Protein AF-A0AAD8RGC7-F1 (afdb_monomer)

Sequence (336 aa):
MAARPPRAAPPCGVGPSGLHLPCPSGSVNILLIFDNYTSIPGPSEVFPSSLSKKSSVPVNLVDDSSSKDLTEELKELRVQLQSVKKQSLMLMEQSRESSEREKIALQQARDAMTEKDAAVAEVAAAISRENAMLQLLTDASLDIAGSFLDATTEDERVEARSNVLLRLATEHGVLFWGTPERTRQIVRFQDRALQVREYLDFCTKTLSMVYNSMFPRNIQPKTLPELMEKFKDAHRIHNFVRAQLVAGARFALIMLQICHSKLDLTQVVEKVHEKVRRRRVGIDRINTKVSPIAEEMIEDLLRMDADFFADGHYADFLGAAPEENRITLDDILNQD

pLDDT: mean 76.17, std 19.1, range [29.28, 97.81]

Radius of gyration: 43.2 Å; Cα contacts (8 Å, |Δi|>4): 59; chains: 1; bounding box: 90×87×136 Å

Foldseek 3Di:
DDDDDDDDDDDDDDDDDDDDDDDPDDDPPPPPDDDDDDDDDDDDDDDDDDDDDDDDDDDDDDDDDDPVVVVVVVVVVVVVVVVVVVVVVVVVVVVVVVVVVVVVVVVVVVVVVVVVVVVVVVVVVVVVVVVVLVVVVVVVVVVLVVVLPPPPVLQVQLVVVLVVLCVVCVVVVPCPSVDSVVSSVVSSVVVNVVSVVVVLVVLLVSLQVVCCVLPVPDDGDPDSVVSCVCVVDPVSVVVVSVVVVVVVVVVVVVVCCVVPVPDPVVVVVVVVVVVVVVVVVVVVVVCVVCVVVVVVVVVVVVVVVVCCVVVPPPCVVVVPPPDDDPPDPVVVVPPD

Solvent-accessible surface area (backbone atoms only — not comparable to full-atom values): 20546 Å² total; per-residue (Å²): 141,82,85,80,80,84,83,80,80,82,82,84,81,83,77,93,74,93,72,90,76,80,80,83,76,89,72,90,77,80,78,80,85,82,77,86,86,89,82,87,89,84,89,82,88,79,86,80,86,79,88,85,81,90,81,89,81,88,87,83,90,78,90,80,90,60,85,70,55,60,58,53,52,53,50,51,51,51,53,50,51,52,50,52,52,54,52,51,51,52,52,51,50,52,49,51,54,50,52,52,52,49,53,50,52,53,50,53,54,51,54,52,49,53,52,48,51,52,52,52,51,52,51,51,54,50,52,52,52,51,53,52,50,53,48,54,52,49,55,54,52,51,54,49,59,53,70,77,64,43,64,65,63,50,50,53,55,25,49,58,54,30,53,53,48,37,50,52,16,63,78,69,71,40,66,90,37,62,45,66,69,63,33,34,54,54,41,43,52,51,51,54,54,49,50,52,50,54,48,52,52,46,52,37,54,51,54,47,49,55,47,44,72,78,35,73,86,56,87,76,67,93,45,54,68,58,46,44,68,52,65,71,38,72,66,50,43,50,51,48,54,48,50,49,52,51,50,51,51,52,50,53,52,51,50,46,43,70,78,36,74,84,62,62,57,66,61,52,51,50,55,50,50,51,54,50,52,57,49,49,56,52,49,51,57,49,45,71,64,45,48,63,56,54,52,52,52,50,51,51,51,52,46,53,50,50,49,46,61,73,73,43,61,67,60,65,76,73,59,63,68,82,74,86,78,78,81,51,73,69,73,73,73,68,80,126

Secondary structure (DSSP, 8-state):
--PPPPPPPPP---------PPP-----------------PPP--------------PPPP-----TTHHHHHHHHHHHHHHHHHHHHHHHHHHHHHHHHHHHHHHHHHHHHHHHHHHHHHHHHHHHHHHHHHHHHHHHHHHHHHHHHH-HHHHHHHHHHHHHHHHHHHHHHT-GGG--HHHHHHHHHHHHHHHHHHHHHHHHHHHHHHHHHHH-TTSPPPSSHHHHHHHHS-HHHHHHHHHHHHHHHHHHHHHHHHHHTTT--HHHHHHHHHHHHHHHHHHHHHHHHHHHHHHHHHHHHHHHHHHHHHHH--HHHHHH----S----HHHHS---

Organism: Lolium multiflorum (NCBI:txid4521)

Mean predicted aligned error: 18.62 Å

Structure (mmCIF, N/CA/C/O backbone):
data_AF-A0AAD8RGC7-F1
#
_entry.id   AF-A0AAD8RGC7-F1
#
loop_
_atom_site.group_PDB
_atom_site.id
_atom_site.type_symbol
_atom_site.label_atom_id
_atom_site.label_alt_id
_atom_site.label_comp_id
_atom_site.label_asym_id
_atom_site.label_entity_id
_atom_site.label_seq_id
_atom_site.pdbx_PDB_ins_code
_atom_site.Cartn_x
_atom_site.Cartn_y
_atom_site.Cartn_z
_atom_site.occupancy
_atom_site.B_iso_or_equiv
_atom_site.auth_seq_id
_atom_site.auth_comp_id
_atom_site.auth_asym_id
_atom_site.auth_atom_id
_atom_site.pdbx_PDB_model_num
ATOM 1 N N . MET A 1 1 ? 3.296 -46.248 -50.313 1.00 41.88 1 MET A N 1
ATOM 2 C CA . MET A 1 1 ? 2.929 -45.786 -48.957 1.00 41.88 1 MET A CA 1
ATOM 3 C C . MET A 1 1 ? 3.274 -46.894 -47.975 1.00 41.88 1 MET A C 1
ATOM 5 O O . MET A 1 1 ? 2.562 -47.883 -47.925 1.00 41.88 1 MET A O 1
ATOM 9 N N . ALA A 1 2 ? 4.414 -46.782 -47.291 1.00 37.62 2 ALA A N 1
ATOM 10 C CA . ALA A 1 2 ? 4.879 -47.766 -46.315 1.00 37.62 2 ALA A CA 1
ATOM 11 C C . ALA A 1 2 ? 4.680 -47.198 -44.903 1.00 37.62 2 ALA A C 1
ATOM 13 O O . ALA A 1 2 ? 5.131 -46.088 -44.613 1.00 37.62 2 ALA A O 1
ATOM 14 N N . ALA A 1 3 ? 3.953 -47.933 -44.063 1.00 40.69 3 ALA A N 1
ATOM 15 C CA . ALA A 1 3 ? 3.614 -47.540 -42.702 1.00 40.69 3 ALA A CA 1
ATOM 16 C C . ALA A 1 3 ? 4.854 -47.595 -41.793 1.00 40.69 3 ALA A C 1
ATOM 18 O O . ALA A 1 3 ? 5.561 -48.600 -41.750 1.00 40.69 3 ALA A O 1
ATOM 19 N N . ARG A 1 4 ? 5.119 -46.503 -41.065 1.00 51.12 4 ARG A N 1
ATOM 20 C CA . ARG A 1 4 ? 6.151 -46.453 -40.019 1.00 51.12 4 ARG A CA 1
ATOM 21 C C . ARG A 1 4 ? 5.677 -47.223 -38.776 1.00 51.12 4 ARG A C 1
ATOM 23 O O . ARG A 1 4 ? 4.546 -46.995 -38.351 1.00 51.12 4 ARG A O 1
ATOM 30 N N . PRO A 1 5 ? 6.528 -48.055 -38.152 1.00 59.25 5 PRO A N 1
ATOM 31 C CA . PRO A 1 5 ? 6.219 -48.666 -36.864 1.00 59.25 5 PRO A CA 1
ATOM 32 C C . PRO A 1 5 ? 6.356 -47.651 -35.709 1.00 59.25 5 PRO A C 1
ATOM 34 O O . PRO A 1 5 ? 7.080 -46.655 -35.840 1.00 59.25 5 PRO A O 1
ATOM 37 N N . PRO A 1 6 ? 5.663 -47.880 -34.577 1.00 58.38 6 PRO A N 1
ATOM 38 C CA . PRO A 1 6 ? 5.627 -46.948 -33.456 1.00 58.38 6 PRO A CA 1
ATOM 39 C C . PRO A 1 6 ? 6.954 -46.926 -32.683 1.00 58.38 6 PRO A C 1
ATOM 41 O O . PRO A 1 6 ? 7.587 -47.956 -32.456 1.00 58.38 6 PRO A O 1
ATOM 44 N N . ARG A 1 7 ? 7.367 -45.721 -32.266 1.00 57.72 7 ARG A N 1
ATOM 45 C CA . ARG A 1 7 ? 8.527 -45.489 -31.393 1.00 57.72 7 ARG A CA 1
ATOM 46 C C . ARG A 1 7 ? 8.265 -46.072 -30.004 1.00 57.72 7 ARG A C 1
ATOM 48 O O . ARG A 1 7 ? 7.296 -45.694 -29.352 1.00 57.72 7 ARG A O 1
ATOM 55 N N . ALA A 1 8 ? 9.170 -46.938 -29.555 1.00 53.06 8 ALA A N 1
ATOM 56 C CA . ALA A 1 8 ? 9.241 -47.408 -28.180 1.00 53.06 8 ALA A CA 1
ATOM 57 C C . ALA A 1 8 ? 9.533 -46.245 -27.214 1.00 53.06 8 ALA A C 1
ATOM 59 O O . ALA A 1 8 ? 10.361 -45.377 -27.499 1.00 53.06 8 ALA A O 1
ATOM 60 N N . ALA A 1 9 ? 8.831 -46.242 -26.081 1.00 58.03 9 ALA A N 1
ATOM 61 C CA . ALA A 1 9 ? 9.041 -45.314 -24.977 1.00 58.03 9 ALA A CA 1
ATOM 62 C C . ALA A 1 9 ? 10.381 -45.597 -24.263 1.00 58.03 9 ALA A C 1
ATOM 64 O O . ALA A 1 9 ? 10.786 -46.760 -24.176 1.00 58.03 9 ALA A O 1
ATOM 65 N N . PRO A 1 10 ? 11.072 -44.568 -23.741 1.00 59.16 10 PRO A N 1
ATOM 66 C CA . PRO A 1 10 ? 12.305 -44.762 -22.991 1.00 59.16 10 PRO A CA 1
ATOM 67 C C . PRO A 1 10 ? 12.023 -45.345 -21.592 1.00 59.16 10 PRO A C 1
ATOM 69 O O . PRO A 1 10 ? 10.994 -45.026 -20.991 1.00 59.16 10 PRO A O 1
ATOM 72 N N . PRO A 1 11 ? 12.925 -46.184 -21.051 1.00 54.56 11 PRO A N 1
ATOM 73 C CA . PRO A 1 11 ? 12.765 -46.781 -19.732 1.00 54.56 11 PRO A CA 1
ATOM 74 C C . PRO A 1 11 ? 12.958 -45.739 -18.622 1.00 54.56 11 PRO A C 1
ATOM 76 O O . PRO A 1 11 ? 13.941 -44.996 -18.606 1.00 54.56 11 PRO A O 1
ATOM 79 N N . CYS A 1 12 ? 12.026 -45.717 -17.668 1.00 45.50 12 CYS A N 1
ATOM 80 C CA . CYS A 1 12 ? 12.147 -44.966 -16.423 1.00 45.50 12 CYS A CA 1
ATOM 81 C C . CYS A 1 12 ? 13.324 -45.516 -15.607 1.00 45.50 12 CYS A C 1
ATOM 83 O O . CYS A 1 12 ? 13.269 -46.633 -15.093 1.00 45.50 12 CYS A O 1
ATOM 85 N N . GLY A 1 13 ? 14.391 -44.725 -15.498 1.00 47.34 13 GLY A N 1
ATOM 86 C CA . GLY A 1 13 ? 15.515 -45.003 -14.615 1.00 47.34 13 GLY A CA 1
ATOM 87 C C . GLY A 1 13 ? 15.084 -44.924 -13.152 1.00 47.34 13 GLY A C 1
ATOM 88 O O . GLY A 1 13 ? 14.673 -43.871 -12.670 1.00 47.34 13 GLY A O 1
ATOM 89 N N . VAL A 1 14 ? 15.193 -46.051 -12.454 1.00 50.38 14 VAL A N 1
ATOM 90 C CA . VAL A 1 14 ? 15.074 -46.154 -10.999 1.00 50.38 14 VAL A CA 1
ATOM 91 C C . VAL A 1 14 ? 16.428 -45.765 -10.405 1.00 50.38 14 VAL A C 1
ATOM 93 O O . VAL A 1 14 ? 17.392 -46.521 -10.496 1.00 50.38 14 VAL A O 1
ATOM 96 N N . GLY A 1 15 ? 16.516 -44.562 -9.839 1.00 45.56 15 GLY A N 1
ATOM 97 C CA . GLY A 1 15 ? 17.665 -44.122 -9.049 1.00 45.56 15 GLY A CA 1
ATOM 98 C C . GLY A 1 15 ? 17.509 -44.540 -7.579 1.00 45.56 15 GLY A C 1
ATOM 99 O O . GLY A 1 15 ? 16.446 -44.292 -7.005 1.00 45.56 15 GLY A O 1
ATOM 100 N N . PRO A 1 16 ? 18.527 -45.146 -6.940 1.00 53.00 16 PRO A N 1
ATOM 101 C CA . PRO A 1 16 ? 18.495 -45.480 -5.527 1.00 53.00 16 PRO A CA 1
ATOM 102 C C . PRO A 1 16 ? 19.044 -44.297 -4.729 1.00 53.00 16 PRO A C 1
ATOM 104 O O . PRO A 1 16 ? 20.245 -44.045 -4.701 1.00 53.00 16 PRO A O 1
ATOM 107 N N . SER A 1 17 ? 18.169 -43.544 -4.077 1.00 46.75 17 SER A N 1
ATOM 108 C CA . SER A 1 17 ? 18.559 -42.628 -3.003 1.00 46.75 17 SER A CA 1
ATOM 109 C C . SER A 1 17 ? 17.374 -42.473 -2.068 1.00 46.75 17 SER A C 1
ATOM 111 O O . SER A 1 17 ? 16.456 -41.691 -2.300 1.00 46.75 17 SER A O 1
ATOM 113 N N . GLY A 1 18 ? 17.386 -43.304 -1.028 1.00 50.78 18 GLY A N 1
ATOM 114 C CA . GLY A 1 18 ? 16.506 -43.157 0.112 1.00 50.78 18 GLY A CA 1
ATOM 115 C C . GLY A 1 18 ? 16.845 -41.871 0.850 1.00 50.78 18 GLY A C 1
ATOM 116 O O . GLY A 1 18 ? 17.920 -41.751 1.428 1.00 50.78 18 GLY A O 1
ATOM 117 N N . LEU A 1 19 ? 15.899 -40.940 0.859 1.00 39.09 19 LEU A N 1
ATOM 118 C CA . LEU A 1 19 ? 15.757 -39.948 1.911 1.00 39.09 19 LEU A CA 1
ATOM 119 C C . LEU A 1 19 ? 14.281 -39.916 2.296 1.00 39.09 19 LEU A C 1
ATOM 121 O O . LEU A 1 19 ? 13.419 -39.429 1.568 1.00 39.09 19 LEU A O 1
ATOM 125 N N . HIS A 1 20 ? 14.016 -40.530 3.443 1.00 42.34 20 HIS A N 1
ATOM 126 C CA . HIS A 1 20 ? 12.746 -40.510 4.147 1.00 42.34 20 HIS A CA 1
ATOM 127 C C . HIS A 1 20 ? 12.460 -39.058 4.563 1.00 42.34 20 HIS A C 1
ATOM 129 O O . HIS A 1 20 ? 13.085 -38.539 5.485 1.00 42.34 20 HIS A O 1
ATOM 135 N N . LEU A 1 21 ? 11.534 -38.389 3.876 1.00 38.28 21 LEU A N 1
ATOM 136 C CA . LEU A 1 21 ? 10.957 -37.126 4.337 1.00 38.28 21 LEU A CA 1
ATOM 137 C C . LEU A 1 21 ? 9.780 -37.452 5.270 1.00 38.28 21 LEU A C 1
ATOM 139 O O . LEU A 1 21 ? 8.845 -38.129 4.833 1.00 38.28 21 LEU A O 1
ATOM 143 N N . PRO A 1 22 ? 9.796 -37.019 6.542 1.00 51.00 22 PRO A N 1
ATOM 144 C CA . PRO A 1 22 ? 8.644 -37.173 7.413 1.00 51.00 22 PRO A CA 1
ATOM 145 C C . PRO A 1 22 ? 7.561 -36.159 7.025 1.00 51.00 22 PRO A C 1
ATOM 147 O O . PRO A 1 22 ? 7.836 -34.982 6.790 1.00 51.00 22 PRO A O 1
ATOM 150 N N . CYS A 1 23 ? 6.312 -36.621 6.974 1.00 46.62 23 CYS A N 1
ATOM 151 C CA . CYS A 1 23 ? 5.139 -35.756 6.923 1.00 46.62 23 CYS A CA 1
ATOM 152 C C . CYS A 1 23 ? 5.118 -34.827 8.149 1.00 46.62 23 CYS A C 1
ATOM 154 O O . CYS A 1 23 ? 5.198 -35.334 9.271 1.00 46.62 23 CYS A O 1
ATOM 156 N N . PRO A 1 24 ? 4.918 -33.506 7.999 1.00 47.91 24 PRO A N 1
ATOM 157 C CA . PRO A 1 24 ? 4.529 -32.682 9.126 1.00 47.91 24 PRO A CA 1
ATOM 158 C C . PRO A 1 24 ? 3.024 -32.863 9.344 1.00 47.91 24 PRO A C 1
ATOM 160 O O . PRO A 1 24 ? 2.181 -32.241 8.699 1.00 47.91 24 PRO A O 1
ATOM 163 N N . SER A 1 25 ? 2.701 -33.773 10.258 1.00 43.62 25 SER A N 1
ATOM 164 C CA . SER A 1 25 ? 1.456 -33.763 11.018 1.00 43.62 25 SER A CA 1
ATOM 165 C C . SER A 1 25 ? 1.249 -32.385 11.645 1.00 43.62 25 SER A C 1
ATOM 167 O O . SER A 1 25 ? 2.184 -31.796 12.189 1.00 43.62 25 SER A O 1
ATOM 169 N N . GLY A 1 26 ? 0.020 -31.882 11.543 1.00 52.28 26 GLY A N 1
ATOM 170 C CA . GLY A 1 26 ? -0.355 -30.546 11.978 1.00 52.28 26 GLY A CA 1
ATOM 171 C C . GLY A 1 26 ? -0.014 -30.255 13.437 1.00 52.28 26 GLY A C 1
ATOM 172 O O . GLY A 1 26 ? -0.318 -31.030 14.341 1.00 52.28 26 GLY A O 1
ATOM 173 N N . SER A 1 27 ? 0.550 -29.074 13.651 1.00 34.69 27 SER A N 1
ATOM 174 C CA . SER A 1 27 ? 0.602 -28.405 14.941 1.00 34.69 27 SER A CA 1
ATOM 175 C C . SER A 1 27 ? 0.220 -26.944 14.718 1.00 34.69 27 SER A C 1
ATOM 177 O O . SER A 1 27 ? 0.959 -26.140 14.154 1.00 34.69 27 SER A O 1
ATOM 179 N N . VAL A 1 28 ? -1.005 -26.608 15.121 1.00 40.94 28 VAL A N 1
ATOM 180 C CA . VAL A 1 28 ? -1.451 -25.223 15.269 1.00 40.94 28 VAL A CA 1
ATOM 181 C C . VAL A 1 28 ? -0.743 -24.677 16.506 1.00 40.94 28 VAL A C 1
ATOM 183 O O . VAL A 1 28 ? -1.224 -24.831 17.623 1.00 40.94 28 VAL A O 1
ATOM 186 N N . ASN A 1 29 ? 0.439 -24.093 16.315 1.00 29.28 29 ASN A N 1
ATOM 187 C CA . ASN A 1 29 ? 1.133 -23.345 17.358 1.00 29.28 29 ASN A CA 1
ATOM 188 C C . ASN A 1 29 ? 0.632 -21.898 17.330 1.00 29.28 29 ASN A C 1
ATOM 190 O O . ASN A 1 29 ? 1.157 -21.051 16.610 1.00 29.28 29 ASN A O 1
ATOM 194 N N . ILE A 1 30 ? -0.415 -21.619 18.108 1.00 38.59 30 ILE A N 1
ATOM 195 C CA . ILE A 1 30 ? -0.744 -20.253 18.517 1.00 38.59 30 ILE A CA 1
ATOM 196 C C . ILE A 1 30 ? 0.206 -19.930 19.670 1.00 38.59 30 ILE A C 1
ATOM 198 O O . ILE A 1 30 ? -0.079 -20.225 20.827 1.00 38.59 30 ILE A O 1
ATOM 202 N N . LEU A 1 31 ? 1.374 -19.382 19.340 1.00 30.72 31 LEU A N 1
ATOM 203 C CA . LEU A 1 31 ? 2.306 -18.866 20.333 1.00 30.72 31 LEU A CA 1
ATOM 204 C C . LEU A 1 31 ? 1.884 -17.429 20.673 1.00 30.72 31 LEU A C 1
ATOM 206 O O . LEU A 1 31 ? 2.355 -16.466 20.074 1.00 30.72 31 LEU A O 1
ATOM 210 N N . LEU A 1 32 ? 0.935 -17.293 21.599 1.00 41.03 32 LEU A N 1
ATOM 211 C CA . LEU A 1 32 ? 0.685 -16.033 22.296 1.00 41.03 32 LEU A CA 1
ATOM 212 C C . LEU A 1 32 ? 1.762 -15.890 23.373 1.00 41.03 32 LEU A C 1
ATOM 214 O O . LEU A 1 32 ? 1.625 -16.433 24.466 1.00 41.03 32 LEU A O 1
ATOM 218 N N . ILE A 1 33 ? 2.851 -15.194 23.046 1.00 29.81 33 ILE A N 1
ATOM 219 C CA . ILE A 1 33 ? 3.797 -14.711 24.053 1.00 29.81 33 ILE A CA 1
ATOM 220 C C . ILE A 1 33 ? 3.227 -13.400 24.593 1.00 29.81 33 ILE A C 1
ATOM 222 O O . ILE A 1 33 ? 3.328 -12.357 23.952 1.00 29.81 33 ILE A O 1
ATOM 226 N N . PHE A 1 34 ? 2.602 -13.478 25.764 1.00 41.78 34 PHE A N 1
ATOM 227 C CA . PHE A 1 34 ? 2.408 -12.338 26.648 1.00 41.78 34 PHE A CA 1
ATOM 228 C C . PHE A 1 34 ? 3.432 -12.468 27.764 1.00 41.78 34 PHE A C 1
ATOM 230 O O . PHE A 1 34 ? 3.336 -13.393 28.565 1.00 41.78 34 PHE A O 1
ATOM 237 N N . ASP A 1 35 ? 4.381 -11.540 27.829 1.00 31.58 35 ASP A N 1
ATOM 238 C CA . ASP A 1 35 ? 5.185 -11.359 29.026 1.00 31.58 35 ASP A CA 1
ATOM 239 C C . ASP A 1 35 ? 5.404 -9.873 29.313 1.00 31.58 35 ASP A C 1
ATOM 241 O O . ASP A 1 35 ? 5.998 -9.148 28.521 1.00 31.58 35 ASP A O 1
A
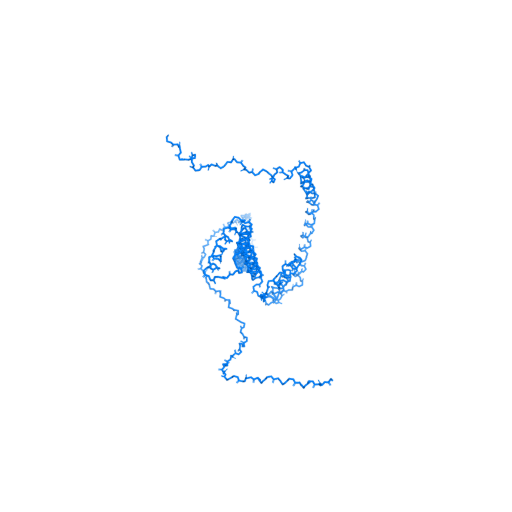TOM 245 N N . ASN A 1 36 ? 4.875 -9.491 30.480 1.00 34.72 36 ASN A N 1
ATOM 246 C CA . ASN A 1 36 ? 5.373 -8.517 31.447 1.00 34.72 36 ASN A CA 1
ATOM 247 C C . ASN A 1 36 ? 5.764 -7.107 30.977 1.00 34.72 36 ASN A C 1
ATOM 249 O O . ASN A 1 36 ? 6.734 -6.932 30.262 1.00 34.72 36 ASN A O 1
ATOM 253 N N . TYR A 1 37 ? 5.123 -6.088 31.564 1.00 32.16 37 TYR A N 1
ATOM 254 C CA . TYR A 1 37 ? 5.752 -5.318 32.649 1.00 32.16 37 TYR A CA 1
ATOM 255 C C . TYR A 1 37 ? 4.693 -4.643 33.535 1.00 32.16 37 TYR A C 1
ATOM 257 O O . TYR A 1 37 ? 3.911 -3.796 33.110 1.00 32.16 37 TYR A O 1
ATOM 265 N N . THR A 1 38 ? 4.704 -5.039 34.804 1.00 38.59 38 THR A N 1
____
Beginning with the line that has "ATOM 23 O O" and ending with the line that has "ATOM 46 C C", set down the lines above exactly and include no others.

Written reply —
ATOM 23 O O . ARG A 1 4 ? 4.546 -46.995 -38.351 1.00 51.12 4 ARG A O 1
ATOM 30 N N . PRO A 1 5 ? 6.528 -48.055 -38.152 1.00 59.25 5 PRO A N 1
ATOM 31 C CA . PRO A 1 5 ? 6.219 -48.666 -36.864 1.00 59.25 5 PRO A CA 1
ATOM 32 C C . PRO A 1 5 ? 6.356 -47.651 -35.709 1.00 59.25 5 PRO A C 1
ATOM 34 O O . PRO A 1 5 ? 7.080 -46.655 -35.840 1.00 59.25 5 PRO A O 1
ATOM 37 N N . PRO A 1 6 ? 5.663 -47.880 -34.577 1.00 58.38 6 PRO A N 1
ATOM 38 C CA . PRO A 1 6 ? 5.627 -46.948 -33.456 1.00 58.38 6 PRO A CA 1
ATOM 39 C C . PRO A 1 6 ? 6.954 -46.926 -32.683 1.00 58.38 6 PRO A C 1
ATOM 41 O O . PRO A 1 6 ? 7.587 -47.956 -32.456 1.00 58.38 6 PRO A O 1
ATOM 44 N N . ARG A 1 7 ? 7.367 -45.721 -32.266 1.00 57.72 7 ARG A N 1
ATOM 45 C CA . ARG A 1 7 ? 8.527 -45.489 -31.393 1.00 57.72 7 ARG A CA 1
ATOM 46 C C . ARG A 1 7 ? 8.265 -46.072 -30.004 1.00 57.72 7 ARG A C 1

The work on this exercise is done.